Provided data
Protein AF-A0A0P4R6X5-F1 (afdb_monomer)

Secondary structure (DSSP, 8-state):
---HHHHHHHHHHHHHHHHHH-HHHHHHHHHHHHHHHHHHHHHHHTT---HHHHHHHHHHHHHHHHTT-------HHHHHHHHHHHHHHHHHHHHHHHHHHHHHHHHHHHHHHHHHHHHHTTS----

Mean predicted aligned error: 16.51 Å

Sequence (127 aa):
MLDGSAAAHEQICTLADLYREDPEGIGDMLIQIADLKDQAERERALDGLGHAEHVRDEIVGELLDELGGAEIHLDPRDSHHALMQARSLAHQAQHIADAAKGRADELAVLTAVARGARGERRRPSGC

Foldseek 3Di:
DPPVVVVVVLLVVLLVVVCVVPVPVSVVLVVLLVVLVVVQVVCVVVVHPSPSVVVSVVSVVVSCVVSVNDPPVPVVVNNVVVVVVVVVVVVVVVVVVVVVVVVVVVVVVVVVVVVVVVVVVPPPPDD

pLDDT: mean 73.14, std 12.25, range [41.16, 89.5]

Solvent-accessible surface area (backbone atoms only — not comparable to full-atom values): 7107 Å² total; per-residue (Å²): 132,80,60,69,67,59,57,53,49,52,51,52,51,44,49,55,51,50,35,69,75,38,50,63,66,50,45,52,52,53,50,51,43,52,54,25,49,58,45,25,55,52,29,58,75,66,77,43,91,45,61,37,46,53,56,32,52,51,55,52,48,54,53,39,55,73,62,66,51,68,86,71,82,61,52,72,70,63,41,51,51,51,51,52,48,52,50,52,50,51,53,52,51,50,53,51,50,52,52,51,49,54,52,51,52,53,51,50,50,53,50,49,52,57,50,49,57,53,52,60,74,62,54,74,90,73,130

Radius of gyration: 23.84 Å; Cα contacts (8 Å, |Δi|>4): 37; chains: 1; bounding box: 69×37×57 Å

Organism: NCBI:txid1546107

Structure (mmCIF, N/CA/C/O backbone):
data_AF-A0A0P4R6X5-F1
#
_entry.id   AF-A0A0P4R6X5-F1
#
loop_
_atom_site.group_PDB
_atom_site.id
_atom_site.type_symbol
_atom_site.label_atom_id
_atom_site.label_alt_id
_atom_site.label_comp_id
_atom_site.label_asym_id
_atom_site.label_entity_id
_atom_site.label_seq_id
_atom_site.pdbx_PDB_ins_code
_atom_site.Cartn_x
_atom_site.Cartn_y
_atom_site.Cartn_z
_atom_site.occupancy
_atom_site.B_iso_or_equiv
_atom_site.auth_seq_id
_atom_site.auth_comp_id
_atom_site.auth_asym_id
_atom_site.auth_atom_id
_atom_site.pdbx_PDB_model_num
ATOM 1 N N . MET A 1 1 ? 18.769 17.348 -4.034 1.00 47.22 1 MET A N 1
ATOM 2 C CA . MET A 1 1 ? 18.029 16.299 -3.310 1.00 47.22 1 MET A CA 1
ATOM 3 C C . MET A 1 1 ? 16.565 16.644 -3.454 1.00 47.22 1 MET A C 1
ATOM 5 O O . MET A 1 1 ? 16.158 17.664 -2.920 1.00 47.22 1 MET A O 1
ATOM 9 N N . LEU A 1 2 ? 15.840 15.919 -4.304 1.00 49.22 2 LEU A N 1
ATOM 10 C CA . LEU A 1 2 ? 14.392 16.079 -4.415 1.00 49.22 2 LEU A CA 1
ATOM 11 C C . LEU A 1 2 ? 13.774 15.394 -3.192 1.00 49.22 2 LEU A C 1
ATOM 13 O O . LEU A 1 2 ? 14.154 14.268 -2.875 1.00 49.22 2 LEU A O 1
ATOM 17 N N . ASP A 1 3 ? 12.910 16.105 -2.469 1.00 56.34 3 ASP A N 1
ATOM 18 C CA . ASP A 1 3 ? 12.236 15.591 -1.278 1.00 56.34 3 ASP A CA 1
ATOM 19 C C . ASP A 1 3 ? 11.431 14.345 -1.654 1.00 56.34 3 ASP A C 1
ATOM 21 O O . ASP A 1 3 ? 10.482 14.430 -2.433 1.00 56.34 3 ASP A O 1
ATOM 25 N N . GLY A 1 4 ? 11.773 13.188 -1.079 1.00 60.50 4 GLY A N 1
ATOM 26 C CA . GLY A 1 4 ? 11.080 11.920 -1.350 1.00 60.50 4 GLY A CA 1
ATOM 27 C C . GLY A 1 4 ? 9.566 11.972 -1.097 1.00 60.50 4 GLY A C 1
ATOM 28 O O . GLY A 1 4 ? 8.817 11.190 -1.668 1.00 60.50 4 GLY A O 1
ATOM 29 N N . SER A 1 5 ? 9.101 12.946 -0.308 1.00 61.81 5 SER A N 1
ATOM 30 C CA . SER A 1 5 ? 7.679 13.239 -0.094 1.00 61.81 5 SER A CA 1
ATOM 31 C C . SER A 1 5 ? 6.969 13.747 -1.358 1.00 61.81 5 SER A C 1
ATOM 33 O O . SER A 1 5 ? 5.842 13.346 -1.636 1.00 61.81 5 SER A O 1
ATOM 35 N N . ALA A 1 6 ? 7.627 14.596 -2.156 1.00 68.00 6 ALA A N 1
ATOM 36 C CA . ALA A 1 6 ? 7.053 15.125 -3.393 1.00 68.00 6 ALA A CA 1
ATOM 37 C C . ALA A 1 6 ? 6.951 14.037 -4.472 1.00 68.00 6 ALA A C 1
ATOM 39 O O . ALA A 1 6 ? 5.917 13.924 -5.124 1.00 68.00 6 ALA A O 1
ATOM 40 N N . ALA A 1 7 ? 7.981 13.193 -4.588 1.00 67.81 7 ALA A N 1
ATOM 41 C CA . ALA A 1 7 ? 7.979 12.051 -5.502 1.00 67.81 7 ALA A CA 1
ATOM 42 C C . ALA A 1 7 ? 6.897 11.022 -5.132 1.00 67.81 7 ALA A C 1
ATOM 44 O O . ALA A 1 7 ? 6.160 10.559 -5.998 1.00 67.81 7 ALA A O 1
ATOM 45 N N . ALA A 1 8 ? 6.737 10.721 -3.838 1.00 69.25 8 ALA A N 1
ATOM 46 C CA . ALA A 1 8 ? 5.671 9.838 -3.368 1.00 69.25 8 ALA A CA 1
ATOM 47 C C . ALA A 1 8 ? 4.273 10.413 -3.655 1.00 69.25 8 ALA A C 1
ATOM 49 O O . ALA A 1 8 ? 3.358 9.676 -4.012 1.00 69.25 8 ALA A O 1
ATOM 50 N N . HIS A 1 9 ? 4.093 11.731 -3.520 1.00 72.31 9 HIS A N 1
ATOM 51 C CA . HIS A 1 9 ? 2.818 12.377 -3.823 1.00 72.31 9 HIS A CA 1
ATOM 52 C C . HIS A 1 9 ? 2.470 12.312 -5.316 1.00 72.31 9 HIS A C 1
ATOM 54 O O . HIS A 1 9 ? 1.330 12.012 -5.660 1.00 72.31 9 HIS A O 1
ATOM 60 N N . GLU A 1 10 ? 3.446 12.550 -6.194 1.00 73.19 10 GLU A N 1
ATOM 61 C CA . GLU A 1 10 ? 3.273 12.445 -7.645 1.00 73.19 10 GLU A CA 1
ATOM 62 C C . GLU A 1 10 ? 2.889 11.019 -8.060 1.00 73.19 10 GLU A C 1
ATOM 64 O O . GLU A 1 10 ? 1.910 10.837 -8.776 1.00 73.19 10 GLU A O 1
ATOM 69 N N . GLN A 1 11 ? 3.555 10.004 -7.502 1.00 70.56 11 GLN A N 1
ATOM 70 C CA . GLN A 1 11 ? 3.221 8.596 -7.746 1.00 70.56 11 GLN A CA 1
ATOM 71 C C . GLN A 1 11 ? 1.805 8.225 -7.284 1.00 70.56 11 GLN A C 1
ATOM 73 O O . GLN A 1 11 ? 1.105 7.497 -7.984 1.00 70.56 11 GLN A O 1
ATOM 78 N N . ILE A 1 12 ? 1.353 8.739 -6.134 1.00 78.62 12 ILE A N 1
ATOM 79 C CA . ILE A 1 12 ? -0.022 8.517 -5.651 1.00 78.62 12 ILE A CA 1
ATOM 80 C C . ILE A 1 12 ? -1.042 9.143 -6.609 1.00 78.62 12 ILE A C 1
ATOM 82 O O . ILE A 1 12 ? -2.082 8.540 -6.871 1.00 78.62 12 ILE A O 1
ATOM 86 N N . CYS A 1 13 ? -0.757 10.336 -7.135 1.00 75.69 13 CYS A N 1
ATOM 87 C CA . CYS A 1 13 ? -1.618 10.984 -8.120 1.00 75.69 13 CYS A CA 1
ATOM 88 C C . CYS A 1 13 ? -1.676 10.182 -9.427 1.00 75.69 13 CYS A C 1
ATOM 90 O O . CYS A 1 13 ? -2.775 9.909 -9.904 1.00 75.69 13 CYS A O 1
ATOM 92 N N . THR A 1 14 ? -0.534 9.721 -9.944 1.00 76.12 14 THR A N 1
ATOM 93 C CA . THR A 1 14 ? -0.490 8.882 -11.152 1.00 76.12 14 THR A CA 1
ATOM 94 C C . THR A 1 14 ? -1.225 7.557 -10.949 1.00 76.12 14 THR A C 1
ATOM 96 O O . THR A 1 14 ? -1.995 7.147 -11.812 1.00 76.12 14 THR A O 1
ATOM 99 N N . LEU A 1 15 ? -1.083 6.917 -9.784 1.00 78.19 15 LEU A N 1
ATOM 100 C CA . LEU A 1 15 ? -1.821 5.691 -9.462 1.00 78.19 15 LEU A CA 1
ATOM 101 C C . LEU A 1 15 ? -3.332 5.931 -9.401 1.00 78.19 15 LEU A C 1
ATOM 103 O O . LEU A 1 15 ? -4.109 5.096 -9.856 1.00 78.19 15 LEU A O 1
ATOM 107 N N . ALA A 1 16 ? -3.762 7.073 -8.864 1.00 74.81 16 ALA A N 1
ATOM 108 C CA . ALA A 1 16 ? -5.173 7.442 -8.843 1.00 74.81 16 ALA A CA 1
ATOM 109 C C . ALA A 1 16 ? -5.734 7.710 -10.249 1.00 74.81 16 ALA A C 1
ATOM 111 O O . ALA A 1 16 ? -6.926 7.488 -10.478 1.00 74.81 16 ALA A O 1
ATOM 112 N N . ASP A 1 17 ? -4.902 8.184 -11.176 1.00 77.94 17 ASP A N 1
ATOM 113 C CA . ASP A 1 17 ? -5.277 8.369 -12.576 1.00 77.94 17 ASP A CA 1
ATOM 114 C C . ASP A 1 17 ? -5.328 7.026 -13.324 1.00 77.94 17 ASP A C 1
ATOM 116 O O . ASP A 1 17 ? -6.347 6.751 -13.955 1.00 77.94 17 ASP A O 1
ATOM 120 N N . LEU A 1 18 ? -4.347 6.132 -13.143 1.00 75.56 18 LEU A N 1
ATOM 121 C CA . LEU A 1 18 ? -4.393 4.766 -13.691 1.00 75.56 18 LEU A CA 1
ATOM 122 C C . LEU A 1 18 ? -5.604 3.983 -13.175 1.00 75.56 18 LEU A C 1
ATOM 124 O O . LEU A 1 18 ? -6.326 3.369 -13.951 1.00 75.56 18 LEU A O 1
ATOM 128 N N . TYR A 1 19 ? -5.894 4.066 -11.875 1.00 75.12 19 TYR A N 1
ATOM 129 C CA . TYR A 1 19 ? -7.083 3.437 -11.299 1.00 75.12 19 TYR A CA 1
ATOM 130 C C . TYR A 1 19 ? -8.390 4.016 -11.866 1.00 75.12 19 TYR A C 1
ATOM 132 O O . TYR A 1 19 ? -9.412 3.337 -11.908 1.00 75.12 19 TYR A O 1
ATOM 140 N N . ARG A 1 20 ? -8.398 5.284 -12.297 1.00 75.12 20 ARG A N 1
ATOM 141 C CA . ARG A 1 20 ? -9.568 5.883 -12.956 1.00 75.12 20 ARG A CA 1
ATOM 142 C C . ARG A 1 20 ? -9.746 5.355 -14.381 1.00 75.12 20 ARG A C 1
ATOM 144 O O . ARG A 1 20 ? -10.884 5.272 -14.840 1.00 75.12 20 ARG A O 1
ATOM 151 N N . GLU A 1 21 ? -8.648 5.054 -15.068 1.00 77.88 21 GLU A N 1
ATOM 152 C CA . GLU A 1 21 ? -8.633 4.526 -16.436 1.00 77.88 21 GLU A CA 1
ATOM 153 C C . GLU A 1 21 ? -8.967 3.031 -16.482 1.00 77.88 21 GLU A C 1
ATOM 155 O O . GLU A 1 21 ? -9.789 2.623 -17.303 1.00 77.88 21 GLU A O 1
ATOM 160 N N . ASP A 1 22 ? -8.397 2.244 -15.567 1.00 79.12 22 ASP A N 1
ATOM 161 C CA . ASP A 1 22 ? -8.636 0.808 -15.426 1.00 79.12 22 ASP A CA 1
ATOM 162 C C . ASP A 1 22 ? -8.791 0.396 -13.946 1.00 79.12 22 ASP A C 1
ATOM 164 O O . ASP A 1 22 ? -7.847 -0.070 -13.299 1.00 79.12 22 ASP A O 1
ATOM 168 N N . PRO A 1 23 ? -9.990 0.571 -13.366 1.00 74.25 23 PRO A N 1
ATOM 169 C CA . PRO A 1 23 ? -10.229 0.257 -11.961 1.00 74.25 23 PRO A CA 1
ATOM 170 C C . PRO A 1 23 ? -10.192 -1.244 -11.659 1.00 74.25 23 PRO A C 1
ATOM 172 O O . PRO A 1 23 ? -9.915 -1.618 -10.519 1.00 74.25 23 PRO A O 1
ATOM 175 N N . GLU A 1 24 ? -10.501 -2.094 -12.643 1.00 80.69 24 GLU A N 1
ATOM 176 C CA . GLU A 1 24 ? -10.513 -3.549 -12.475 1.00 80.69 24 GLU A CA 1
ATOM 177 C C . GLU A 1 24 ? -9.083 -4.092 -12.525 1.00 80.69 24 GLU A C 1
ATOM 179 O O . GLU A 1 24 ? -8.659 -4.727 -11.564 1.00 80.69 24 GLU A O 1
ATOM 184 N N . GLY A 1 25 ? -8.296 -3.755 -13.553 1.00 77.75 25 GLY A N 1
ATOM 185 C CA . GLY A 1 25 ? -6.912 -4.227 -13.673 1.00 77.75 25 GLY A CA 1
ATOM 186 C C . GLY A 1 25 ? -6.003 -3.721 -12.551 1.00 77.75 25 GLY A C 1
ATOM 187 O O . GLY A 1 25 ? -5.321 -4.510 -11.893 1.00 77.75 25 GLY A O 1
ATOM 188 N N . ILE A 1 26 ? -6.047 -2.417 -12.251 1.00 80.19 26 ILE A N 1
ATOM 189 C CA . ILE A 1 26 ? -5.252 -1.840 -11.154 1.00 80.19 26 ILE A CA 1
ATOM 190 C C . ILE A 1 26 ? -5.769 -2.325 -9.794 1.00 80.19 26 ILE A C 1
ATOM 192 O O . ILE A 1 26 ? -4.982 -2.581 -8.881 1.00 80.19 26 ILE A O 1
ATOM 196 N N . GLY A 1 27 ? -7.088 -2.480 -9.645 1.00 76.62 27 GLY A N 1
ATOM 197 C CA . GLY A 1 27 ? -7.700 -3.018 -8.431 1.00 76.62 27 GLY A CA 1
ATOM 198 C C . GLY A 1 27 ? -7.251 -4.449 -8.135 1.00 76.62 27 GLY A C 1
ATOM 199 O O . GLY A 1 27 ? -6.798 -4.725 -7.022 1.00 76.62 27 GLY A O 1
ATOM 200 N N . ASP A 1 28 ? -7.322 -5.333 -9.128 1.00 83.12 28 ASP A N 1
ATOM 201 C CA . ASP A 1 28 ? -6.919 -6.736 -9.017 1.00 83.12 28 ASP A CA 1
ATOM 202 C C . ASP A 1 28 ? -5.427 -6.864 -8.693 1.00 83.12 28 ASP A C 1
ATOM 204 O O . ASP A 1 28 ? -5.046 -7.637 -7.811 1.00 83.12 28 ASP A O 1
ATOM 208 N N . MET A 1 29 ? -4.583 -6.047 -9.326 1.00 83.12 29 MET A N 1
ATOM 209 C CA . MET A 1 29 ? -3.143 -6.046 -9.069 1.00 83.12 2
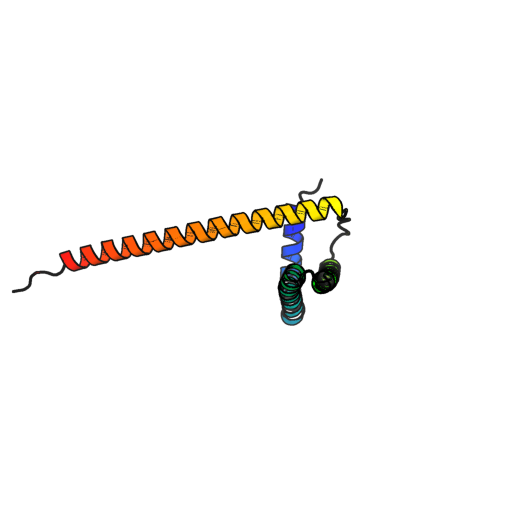9 MET A CA 1
ATOM 210 C C . MET A 1 29 ? -2.807 -5.568 -7.645 1.00 83.12 29 MET A C 1
ATOM 212 O O . MET A 1 29 ? -1.984 -6.176 -6.957 1.00 83.12 29 MET A O 1
ATOM 216 N N . LEU A 1 30 ? -3.493 -4.537 -7.134 1.00 82.56 30 LEU A N 1
ATOM 217 C CA . LEU A 1 30 ? -3.334 -4.082 -5.745 1.00 82.56 30 LEU A CA 1
ATOM 218 C C . LEU A 1 30 ? -3.814 -5.125 -4.723 1.00 82.56 30 LEU A C 1
ATOM 220 O O . LEU A 1 30 ? -3.183 -5.294 -3.675 1.00 82.56 30 LEU A O 1
ATOM 224 N N . ILE A 1 31 ? -4.905 -5.836 -5.022 1.00 85.06 31 ILE A N 1
ATOM 225 C CA . ILE A 1 31 ? -5.393 -6.952 -4.199 1.00 85.06 31 ILE A CA 1
ATOM 226 C C . ILE A 1 31 ? -4.357 -8.080 -4.185 1.00 85.06 31 ILE A C 1
ATOM 228 O O . ILE A 1 31 ? -4.005 -8.571 -3.114 1.00 85.06 31 ILE A O 1
ATOM 232 N N . GLN A 1 32 ? -3.794 -8.430 -5.343 1.00 82.50 32 GLN A N 1
ATOM 233 C CA . GLN A 1 32 ? -2.764 -9.460 -5.458 1.00 82.50 32 GLN A CA 1
ATOM 234 C C . GLN A 1 32 ? -1.501 -9.110 -4.
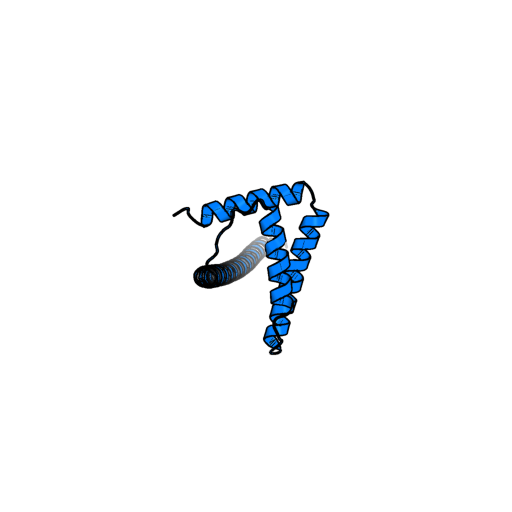655 1.00 82.50 
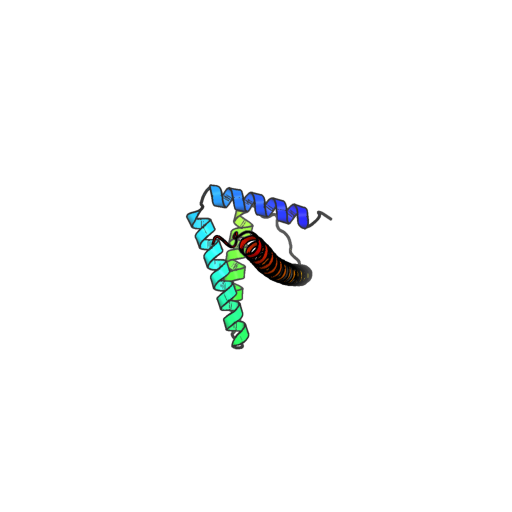32 GLN A C 1
ATOM 236 O O . GLN A 1 32 ? -0.958 -9.964 -3.951 1.00 82.50 32 GLN A O 1
ATOM 241 N N . ILE A 1 33 ? -1.057 -7.848 -4.684 1.00 82.81 33 ILE A N 1
ATOM 242 C CA . ILE A 1 33 ? 0.062 -7.365 -3.858 1.00 82.81 33 ILE A CA 1
ATOM 243 C C . ILE A 1 33 ? -0.252 -7.520 -2.360 1.00 82.81 33 ILE A C 1
ATOM 245 O O . ILE A 1 33 ? 0.619 -7.926 -1.581 1.00 82.81 33 ILE A O 1
ATOM 249 N N . ALA A 1 34 ? -1.481 -7.205 -1.939 1.00 83.25 34 ALA A N 1
ATOM 250 C CA . ALA A 1 34 ? -1.907 -7.344 -0.548 1.00 83.25 34 ALA A CA 1
ATOM 251 C C . ALA A 1 34 ? -1.934 -8.816 -0.098 1.00 83.25 34 ALA A C 1
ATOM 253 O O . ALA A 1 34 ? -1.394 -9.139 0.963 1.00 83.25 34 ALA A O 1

Exercise goal
Of the entries above, repeat exactly the lines from the line with "ATOM 21 O O" through the line with "ATOM 40 N N", both of them included.

Task solution
ATOM 21 O O . ASP A 1 3 ? 10.482 14.430 -2.433 1.00 56.34 3 ASP A O 1
ATOM 25 N N . GLY A 1 4 ? 11.773 13.188 -1.079 1.00 60.50 4 GLY A N 1
ATOM 26 C CA . GLY A 1 4 ? 11.080 11.920 -1.350 1.00 60.50 4 GLY A CA 1
ATOM 27 C C . GLY A 1 4 ? 9.566 11.972 -1.097 1.00 60.50 4 GLY A C 1
ATOM 28 O O . GLY A 1 4 ? 8.817 11.190 -1.668 1.00 60.50 4 GLY A O 1
ATOM 29 N N . SER A 1 5 ? 9.101 12.946 -0.308 1.00 61.81 5 SER A N 1
ATOM 30 C CA . SER A 1 5 ? 7.679 13.239 -0.094 1.00 61.81 5 SER A CA 1
ATOM 31 C C . SER A 1 5 ? 6.969 13.747 -1.358 1.00 61.81 5 SER A C 1
ATOM 33 O O . SER A 1 5 ? 5.842 13.346 -1.636 1.00 61.81 5 SER A O 1
ATOM 35 N N . ALA A 1 6 ? 7.627 14.596 -2.156 1.00 68.00 6 ALA A N 1
ATOM 36 C CA . ALA A 1 6 ? 7.053 15.125 -3.393 1.00 68.00 6 ALA A CA 1
ATOM 37 C C . ALA A 1 6 ? 6.951 14.037 -4.472 1.00 68.00 6 ALA A C 1
ATOM 39 O O . ALA A 1 6 ? 5.917 13.924 -5.124 1.00 68.00 6 ALA A O 1
ATOM 40 N N . ALA A 1 7 ? 7.981 13.193 -4.588 1.00 67.81 7 ALA A N 1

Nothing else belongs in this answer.